## ASSIGNED TASK:
Quote the entries below from the line with "ATOM 76 C C" through the line with "ATOM 113 C CA", both ends included, and only those lines.

## GIVEN DATA:

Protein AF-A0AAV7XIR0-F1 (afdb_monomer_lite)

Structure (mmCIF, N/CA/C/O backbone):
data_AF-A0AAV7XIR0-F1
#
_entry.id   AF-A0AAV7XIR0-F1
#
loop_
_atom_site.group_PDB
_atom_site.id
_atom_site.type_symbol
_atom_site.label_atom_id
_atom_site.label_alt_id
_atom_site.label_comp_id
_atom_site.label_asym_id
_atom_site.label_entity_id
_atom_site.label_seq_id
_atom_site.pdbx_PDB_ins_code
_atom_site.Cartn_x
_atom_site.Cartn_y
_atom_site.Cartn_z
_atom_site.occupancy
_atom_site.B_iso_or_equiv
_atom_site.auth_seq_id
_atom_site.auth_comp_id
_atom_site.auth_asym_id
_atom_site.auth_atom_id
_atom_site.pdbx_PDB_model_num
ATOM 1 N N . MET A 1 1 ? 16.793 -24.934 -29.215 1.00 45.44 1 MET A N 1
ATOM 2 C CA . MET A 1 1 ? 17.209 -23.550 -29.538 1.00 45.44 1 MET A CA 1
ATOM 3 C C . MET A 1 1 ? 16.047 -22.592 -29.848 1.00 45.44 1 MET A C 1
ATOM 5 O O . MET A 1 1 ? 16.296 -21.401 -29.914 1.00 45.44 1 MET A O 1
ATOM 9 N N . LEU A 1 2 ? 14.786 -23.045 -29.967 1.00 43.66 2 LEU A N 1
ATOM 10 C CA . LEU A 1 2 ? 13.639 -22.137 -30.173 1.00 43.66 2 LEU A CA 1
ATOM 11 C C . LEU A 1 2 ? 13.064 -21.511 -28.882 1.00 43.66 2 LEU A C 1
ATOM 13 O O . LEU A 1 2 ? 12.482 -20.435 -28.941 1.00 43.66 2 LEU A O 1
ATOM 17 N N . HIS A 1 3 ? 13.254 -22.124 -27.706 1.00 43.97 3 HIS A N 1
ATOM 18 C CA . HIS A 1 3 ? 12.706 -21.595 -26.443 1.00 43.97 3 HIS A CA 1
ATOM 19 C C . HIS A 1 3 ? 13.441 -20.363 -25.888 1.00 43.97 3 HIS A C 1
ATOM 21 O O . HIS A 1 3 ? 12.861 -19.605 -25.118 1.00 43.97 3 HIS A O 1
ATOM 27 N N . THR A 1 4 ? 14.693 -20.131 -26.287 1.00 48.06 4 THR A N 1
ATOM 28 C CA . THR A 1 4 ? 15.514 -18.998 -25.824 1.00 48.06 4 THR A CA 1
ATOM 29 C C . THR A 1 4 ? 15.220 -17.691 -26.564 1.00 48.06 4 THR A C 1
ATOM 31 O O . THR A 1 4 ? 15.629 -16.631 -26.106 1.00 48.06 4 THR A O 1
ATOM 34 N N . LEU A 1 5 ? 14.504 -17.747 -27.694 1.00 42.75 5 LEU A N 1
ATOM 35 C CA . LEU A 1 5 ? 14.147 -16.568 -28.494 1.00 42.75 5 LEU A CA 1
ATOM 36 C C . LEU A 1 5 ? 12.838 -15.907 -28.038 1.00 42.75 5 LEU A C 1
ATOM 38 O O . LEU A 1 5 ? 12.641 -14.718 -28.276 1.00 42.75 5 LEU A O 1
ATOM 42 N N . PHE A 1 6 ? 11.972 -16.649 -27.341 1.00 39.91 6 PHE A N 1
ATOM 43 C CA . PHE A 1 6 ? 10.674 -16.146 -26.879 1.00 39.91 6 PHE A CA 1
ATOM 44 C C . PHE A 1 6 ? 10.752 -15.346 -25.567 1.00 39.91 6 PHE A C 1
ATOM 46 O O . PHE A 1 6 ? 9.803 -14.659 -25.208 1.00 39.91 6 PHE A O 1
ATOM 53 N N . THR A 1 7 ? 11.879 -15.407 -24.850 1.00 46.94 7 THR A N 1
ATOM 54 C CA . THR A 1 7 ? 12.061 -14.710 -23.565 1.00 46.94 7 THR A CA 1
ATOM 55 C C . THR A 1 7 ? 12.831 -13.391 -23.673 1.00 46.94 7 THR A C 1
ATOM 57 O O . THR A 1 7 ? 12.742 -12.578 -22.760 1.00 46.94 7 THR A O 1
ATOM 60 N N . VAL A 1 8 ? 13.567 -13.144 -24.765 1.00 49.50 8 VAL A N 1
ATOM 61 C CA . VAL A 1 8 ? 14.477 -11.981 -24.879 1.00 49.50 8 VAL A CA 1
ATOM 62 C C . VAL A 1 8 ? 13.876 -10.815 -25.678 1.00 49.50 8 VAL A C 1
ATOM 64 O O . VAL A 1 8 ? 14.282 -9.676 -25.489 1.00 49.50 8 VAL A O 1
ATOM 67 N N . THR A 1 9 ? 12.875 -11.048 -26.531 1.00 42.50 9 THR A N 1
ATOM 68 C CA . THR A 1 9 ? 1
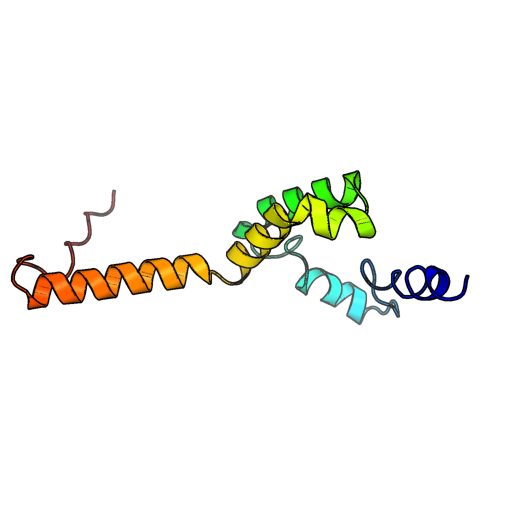2.374 -10.029 -27.480 1.00 42.50 9 THR A CA 1
ATOM 69 C C . THR A 1 9 ? 11.078 -9.324 -27.062 1.00 42.50 9 THR A C 1
ATOM 71 O O . THR A 1 9 ? 10.693 -8.351 -27.701 1.00 42.50 9 THR A O 1
ATOM 74 N N . ILE A 1 10 ? 10.426 -9.742 -25.970 1.00 47.25 10 ILE A N 1
ATOM 75 C CA . ILE A 1 10 ? 9.169 -9.124 -25.487 1.00 47.25 10 ILE A CA 1
ATOM 76 C C . ILE A 1 10 ? 9.420 -8.065 -24.389 1.00 47.25 10 ILE A C 1
ATOM 78 O O . ILE A 1 10 ? 8.527 -7.298 -24.039 1.00 47.25 10 ILE A O 1
ATOM 82 N N . VAL A 1 11 ? 10.651 -7.947 -23.879 1.00 49.53 11 VAL A N 1
ATOM 83 C CA . VAL A 1 11 ? 11.002 -6.996 -22.810 1.00 49.53 11 VAL A CA 1
ATOM 84 C C . VAL A 1 11 ? 11.878 -5.842 -23.327 1.00 49.53 11 VAL A C 1
ATOM 86 O O . VAL A 1 11 ? 13.054 -5.753 -22.984 1.00 49.53 11 VAL A O 1
ATOM 89 N N . PRO A 1 12 ? 11.317 -4.919 -24.127 1.00 45.59 12 PRO A N 1
ATOM 90 C CA . PRO A 1 12 ? 11.771 -3.531 -24.060 1.00 45.59 12 PRO A CA 1
ATOM 91 C C . PRO A 1 12 ? 10.611 -2.543 -23.836 1.00 45.59 12 PRO A C 1
ATOM 93 O O . PRO A 1 12 ? 10.748 -1.356 -24.102 1.00 45.59 12 PRO A O 1
ATOM 96 N N . LEU A 1 13 ? 9.460 -3.012 -23.339 1.00 46.91 13 LEU A N 1
ATOM 97 C CA . LEU A 1 13 ? 8.233 -2.209 -23.206 1.00 46.91 13 LEU A CA 1
ATOM 98 C C . LEU A 1 13 ? 8.012 -1.539 -21.838 1.00 46.91 13 LEU A C 1
ATOM 100 O O . LEU A 1 13 ? 6.949 -0.960 -21.635 1.00 46.91 13 LEU A O 1
ATOM 104 N N . LEU A 1 14 ? 8.951 -1.607 -20.887 1.00 54.16 14 LEU A N 1
ATOM 105 C CA . LEU A 1 14 ? 8.650 -1.210 -19.499 1.00 54.16 14 LEU A CA 1
ATOM 106 C C . LEU A 1 14 ? 9.366 0.036 -18.955 1.00 54.16 14 LEU A C 1
ATOM 108 O O . LEU A 1 14 ? 9.257 0.300 -17.763 1.00 54.16 14 LEU A O 1
ATOM 112 N N . GLN A 1 15 ? 10.066 0.821 -19.779 1.00 57.19 15 GLN A N 1
ATOM 113 C CA . GLN A 1 15 ? 10.748 2.042 -19.299 1.00 57.19 15 GLN A CA 1
ATOM 114 C C . GLN A 1 15 ? 10.585 3.265 -20.220 1.00 57.19 15 GLN A C 1
ATOM 116 O O . GLN A 1 15 ? 11.372 4.205 -20.158 1.00 57.19 15 GLN A O 1
ATOM 121 N N . GLY A 1 16 ? 9.555 3.288 -21.070 1.00 58.50 16 GLY A N 1
ATOM 122 C CA . GLY A 1 16 ? 9.203 4.479 -21.846 1.00 58.50 16 GLY A CA 1
ATOM 123 C C . GLY A 1 16 ? 7.966 4.270 -22.719 1.00 58.50 16 GLY A C 1
ATOM 124 O O . GLY A 1 16 ? 7.656 3.129 -23.070 1.00 58.50 16 GLY A O 1
ATOM 125 N N . PRO A 1 17 ? 7.237 5.345 -23.069 1.00 63.50 17 PRO A N 1
ATOM 126 C CA . PRO A 1 17 ? 6.094 5.238 -23.963 1.00 63.50 17 PRO A CA 1
ATOM 127 C C . PRO A 1 17 ? 6.560 4.747 -25.339 1.00 63.50 17 PRO A C 1
ATOM 129 O O . PRO A 1 17 ? 7.507 5.288 -25.913 1.00 63.50 17 PRO A O 1
ATOM 132 N N . ALA A 1 18 ? 5.882 3.729 -25.881 1.00 68.62 18 ALA A N 1
ATOM 133 C CA . ALA A 1 18 ? 6.195 3.159 -27.198 1.00 68.62 18 ALA A CA 1
ATOM 134 C C . ALA A 1 18 ? 6.091 4.194 -28.336 1.00 68.62 18 ALA A C 1
ATOM 136 O O . ALA A 1 18 ? 6.704 4.032 -29.388 1.00 68.62 18 ALA A O 1
ATOM 137 N N . ILE A 1 19 ? 5.333 5.271 -28.110 1.00 75.75 19 ILE A N 1
ATOM 138 C CA . ILE A 1 19 ? 5.217 6.429 -28.992 1.00 75.75 19 ILE A CA 1
ATOM 139 C C . ILE A 1 19 ? 5.408 7.670 -28.121 1.00 75.75 19 ILE A C 1
ATOM 141 O O . ILE A 1 19 ? 4.598 7.926 -27.232 1.00 75.75 19 ILE A O 1
ATOM 145 N N . ARG A 1 20 ? 6.471 8.441 -28.370 1.00 75.00 20 ARG A N 1
ATOM 146 C CA . ARG A 1 20 ? 6.694 9.723 -27.691 1.00 75.00 20 ARG A CA 1
ATOM 147 C C . ARG A 1 20 ? 5.814 10.795 -28.324 1.00 75.00 20 ARG A C 1
ATOM 149 O O . ARG A 1 20 ? 5.967 11.128 -29.495 1.00 75.00 20 ARG A O 1
ATOM 156 N N . THR A 1 21 ? 4.888 11.317 -27.539 1.00 83.38 21 THR A N 1
ATOM 157 C CA . THR A 1 21 ? 3.972 12.405 -27.885 1.00 83.38 21 THR A CA 1
ATOM 158 C C . THR A 1 21 ? 3.961 13.430 -26.749 1.00 83.38 21 THR A C 1
ATOM 160 O O . THR A 1 21 ? 4.221 13.061 -25.601 1.00 83.38 21 THR A O 1
ATOM 163 N N . PRO A 1 22 ? 3.587 14.695 -27.010 1.00 79.50 22 PRO A N 1
ATOM 164 C CA . PRO A 1 22 ? 3.456 15.688 -25.942 1.00 79.50 22 PRO A CA 1
ATOM 165 C C . PRO A 1 22 ? 2.464 15.248 -24.853 1.00 79.50 22 PRO A C 1
ATOM 167 O O . PRO A 1 22 ? 2.646 15.569 -23.685 1.00 79.50 22 PRO A O 1
ATOM 170 N N . PHE A 1 23 ? 1.447 14.452 -25.204 1.00 78.25 23 PHE A N 1
ATOM 171 C CA . PHE A 1 23 ? 0.503 13.894 -24.235 1.00 78.25 23 PHE A CA 1
ATOM 172 C C . PHE A 1 23 ? 1.110 12.782 -23.378 1.00 78.25 23 PHE A C 1
ATOM 174 O O . PHE A 1 23 ? 0.837 12.720 -22.185 1.00 78.25 23 PHE A O 1
ATOM 181 N N . THR A 1 24 ? 1.936 11.905 -23.952 1.00 72.94 24 THR A N 1
ATOM 182 C CA . THR A 1 24 ? 2.600 10.843 -23.178 1.00 72.94 24 THR A CA 1
ATOM 183 C C . THR A 1 24 ? 3.695 11.390 -22.273 1.00 72.94 24 THR A C 1
ATOM 185 O O . THR A 1 24 ? 3.907 10.822 -21.210 1.00 72.94 24 THR A O 1
ATOM 188 N N . ASP A 1 25 ? 4.353 12.486 -22.659 1.00 72.88 25 ASP A N 1
ATOM 189 C CA . ASP A 1 25 ? 5.319 13.171 -21.792 1.00 72.88 25 ASP A CA 1
ATOM 190 C C . ASP A 1 25 ? 4.603 13.916 -20.653 1.00 72.88 25 ASP A C 1
ATOM 192 O O . ASP A 1 25 ? 5.032 13.834 -19.507 1.00 72.88 25 ASP A O 1
ATOM 196 N N . LEU A 1 26 ? 3.455 14.553 -20.929 1.00 74.56 26 LEU A N 1
ATOM 197 C CA . LEU A 1 26 ? 2.648 15.228 -19.904 1.00 74.56 26 LEU A CA 1
ATOM 198 C C . LEU A 1 26 ? 2.000 14.252 -18.905 1.00 74.56 26 LEU A C 1
ATOM 200 O O . LEU A 1 26 ? 1.903 14.548 -17.719 1.00 74.56 26 LEU A O 1
ATOM 204 N N . LEU A 1 27 ? 1.534 13.091 -19.373 1.00 71.75 27 LEU A N 1
ATOM 205 C CA . LEU A 1 27 ? 0.860 12.086 -18.539 1.00 71.75 27 LEU A CA 1
ATOM 206 C C . LEU A 1 27 ? 1.822 11.026 -17.979 1.00 71.75 27 LEU A C 1
ATOM 208 O O . LEU A 1 27 ? 1.411 10.207 -17.156 1.00 71.75 27 LEU A O 1
ATOM 212 N N . GLY A 1 28 ? 3.091 11.024 -18.400 1.00 66.25 28 GLY A N 1
ATOM 213 C CA . GLY A 1 28 ? 4.087 10.021 -18.008 1.00 66.25 28 GLY A CA 1
ATOM 214 C C . GLY A 1 28 ? 4.357 9.991 -16.503 1.00 66.25 28 GLY A C 1
ATOM 215 O O . GLY A 1 28 ? 4.560 8.921 -15.929 1.00 66.25 28 GLY A O 1
ATOM 216 N N . ASN A 1 29 ? 4.252 11.147 -15.847 1.00 65.06 29 ASN A N 1
ATOM 217 C CA . ASN A 1 29 ? 4.477 11.291 -14.410 1.00 65.06 29 ASN A CA 1
ATOM 218 C C . ASN A 1 29 ? 3.259 10.929 -13.547 1.00 65.06 29 ASN A C 1
ATOM 220 O O . ASN A 1 29 ? 3.383 10.843 -12.332 1.00 65.06 29 ASN A O 1
ATOM 224 N N . LEU A 1 30 ? 2.090 10.648 -14.137 1.00 65.19 30 LEU A N 1
ATOM 225 C CA . LEU A 1 30 ? 0.917 10.199 -13.370 1.00 65.19 30 LEU A CA 1
ATOM 226 C C . LEU A 1 30 ? 1.079 8.777 -12.815 1.00 65.19 30 LEU A C 1
ATOM 228 O O . LEU A 1 30 ? 0.389 8.395 -11.871 1.00 65.19 30 LEU A O 1
ATOM 232 N N . ALA A 1 31 ? 1.954 7.974 -13.424 1.00 62.59 31 ALA A N 1
ATOM 233 C CA . ALA A 1 31 ? 2.185 6.585 -13.034 1.00 62.59 31 ALA A CA 1
ATOM
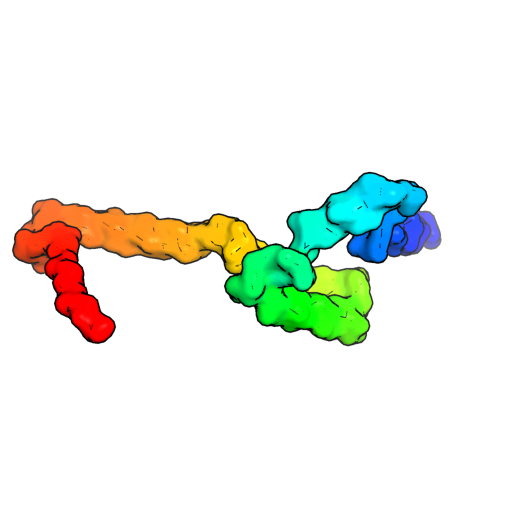 234 C C . ALA A 1 31 ? 3.348 6.410 -12.036 1.00 62.59 31 ALA A C 1
ATOM 236 O O . ALA A 1 31 ? 3.462 5.347 -11.408 1.00 62.59 31 ALA A O 1
ATOM 237 N N . SER A 1 32 ? 4.200 7.429 -11.889 1.00 63.66 32 SER A N 1
ATOM 238 C CA . SER A 1 32 ? 5.336 7.462 -10.965 1.00 63.66 32 SER A CA 1
ATOM 239 C C . SER A 1 32 ? 5.007 8.335 -9.749 1.00 63.66 32 SER A C 1
ATOM 241 O O . SER A 1 32 ? 4.252 9.296 -9.854 1.00 63.66 32 SER A O 1
ATOM 243 N N . ALA A 1 33 ? 5.570 8.037 -8.576 1.00 63.72 33 ALA A N 1
ATOM 244 C CA . ALA A 1 33 ? 5.450 8.920 -7.408 1.00 63.72 33 ALA A CA 1
ATOM 245 C C . ALA A 1 33 ? 6.493 10.059 -7.432 1.00 63.72 33 ALA A C 1
ATOM 247 O O . ALA A 1 33 ? 6.740 10.699 -6.411 1.00 63.72 33 ALA A O 1
ATOM 248 N N . GLN A 1 34 ? 7.103 10.328 -8.598 1.00 61.06 34 GLN A N 1
ATOM 249 C CA . GLN A 1 34 ? 8.133 11.358 -8.775 1.00 61.06 34 GLN A CA 1
ATOM 250 C C . GLN A 1 34 ? 7.558 12.784 -8.737 1.00 61.06 34 GLN A C 1
ATOM 252 O O . GLN A 1 34 ? 8.246 13.694 -8.285 1.00 61.06 34 GLN A O 1
ATOM 257 N N . GLU A 1 35 ? 6.294 12.982 -9.137 1.00 54.78 35 GLU A N 1
ATOM 258 C CA . GLU A 1 35 ? 5.612 14.292 -9.083 1.00 54.78 35 GLU A CA 1
ATOM 259 C C . GLU A 1 35 ? 4.376 14.317 -8.160 1.00 54.78 35 GLU A C 1
ATOM 261 O O . GLU A 1 35 ? 3.743 15.359 -7.998 1.00 54.78 35 GLU A O 1
ATOM 266 N N . GLY A 1 36 ? 4.027 13.199 -7.506 1.00 57.16 36 GLY A N 1
ATOM 267 C CA . GLY A 1 36 ? 2.797 13.086 -6.717 1.00 57.16 36 GLY A CA 1
ATOM 268 C C . GLY A 1 36 ? 2.860 12.074 -5.571 1.00 57.16 36 GLY A C 1
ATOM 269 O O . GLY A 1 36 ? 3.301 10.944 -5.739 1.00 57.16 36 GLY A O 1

## SOLUTION FOR THIS EXERCISE:
ATOM 76 C C . ILE A 1 10 ? 9.420 -8.065 -24.389 1.00 47.25 10 ILE A C 1
ATOM 78 O O . ILE A 1 10 ? 8.527 -7.298 -24.039 1.00 47.25 10 ILE A O 1
ATOM 82 N N . VAL A 1 11 ? 10.651 -7.947 -23.879 1.00 49.53 11 VAL A N 1
ATOM 83 C CA . VAL A 1 11 ? 11.002 -6.996 -22.810 1.00 49.53 11 VAL A CA 1
ATOM 84 C C . VAL A 1 11 ? 11.878 -5.842 -23.327 1.00 49.53 11 VAL A C 1
ATOM 86 O O . VAL A 1 11 ? 13.054 -5.753 -22.984 1.00 49.53 11 VAL A O 1
ATOM 89 N N . PRO A 1 12 ? 11.317 -4.919 -24.127 1.00 45.59 12 PRO A N 1
ATOM 90 C CA . PRO A 1 12 ? 11.771 -3.531 -24.060 1.00 45.59 12 PRO A CA 1
ATOM 91 C C . PRO A 1 12 ? 10.611 -2.543 -23.836 1.00 45.59 12 PRO A C 1
ATOM 93 O O . PRO A 1 12 ? 10.748 -1.356 -24.102 1.00 45.59 12 PRO A O 1
ATOM 96 N N . LEU A 1 13 ? 9.460 -3.012 -23.339 1.00 46.91 13 LEU A N 1
ATOM 97 C CA . LEU A 1 13 ? 8.233 -2.209 -23.206 1.00 46.91 13 LEU A CA 1
ATOM 98 C C . LEU A 1 13 ? 8.012 -1.539 -21.838 1.00 46.91 13 LEU A C 1
ATOM 100 O O . LEU A 1 13 ? 6.949 -0.960 -21.635 1.00 46.91 13 LEU A O 1
ATOM 104 N N . LEU A 1 14 ? 8.951 -1.607 -20.887 1.00 54.16 14 LEU A N 1
ATOM 105 C CA . LEU A 1 14 ? 8.650 -1.210 -19.499 1.00 54.16 14 LEU A CA 1
ATOM 106 C C . LEU A 1 14 ? 9.366 0.036 -18.955 1.00 54.16 14 LEU A C 1
ATOM 108 O O . LEU A 1 14 ? 9.257 0.300 -17.763 1.00 54.16 14 LEU A O 1
ATOM 112 N N . GLN A 1 15 ? 10.066 0.821 -19.779 1.00 57.19 15 GLN A N 1
ATOM 113 C CA . GLN A 1 15 ? 10.748 2.042 -19.299 1.00 57.19 15 GLN A CA 1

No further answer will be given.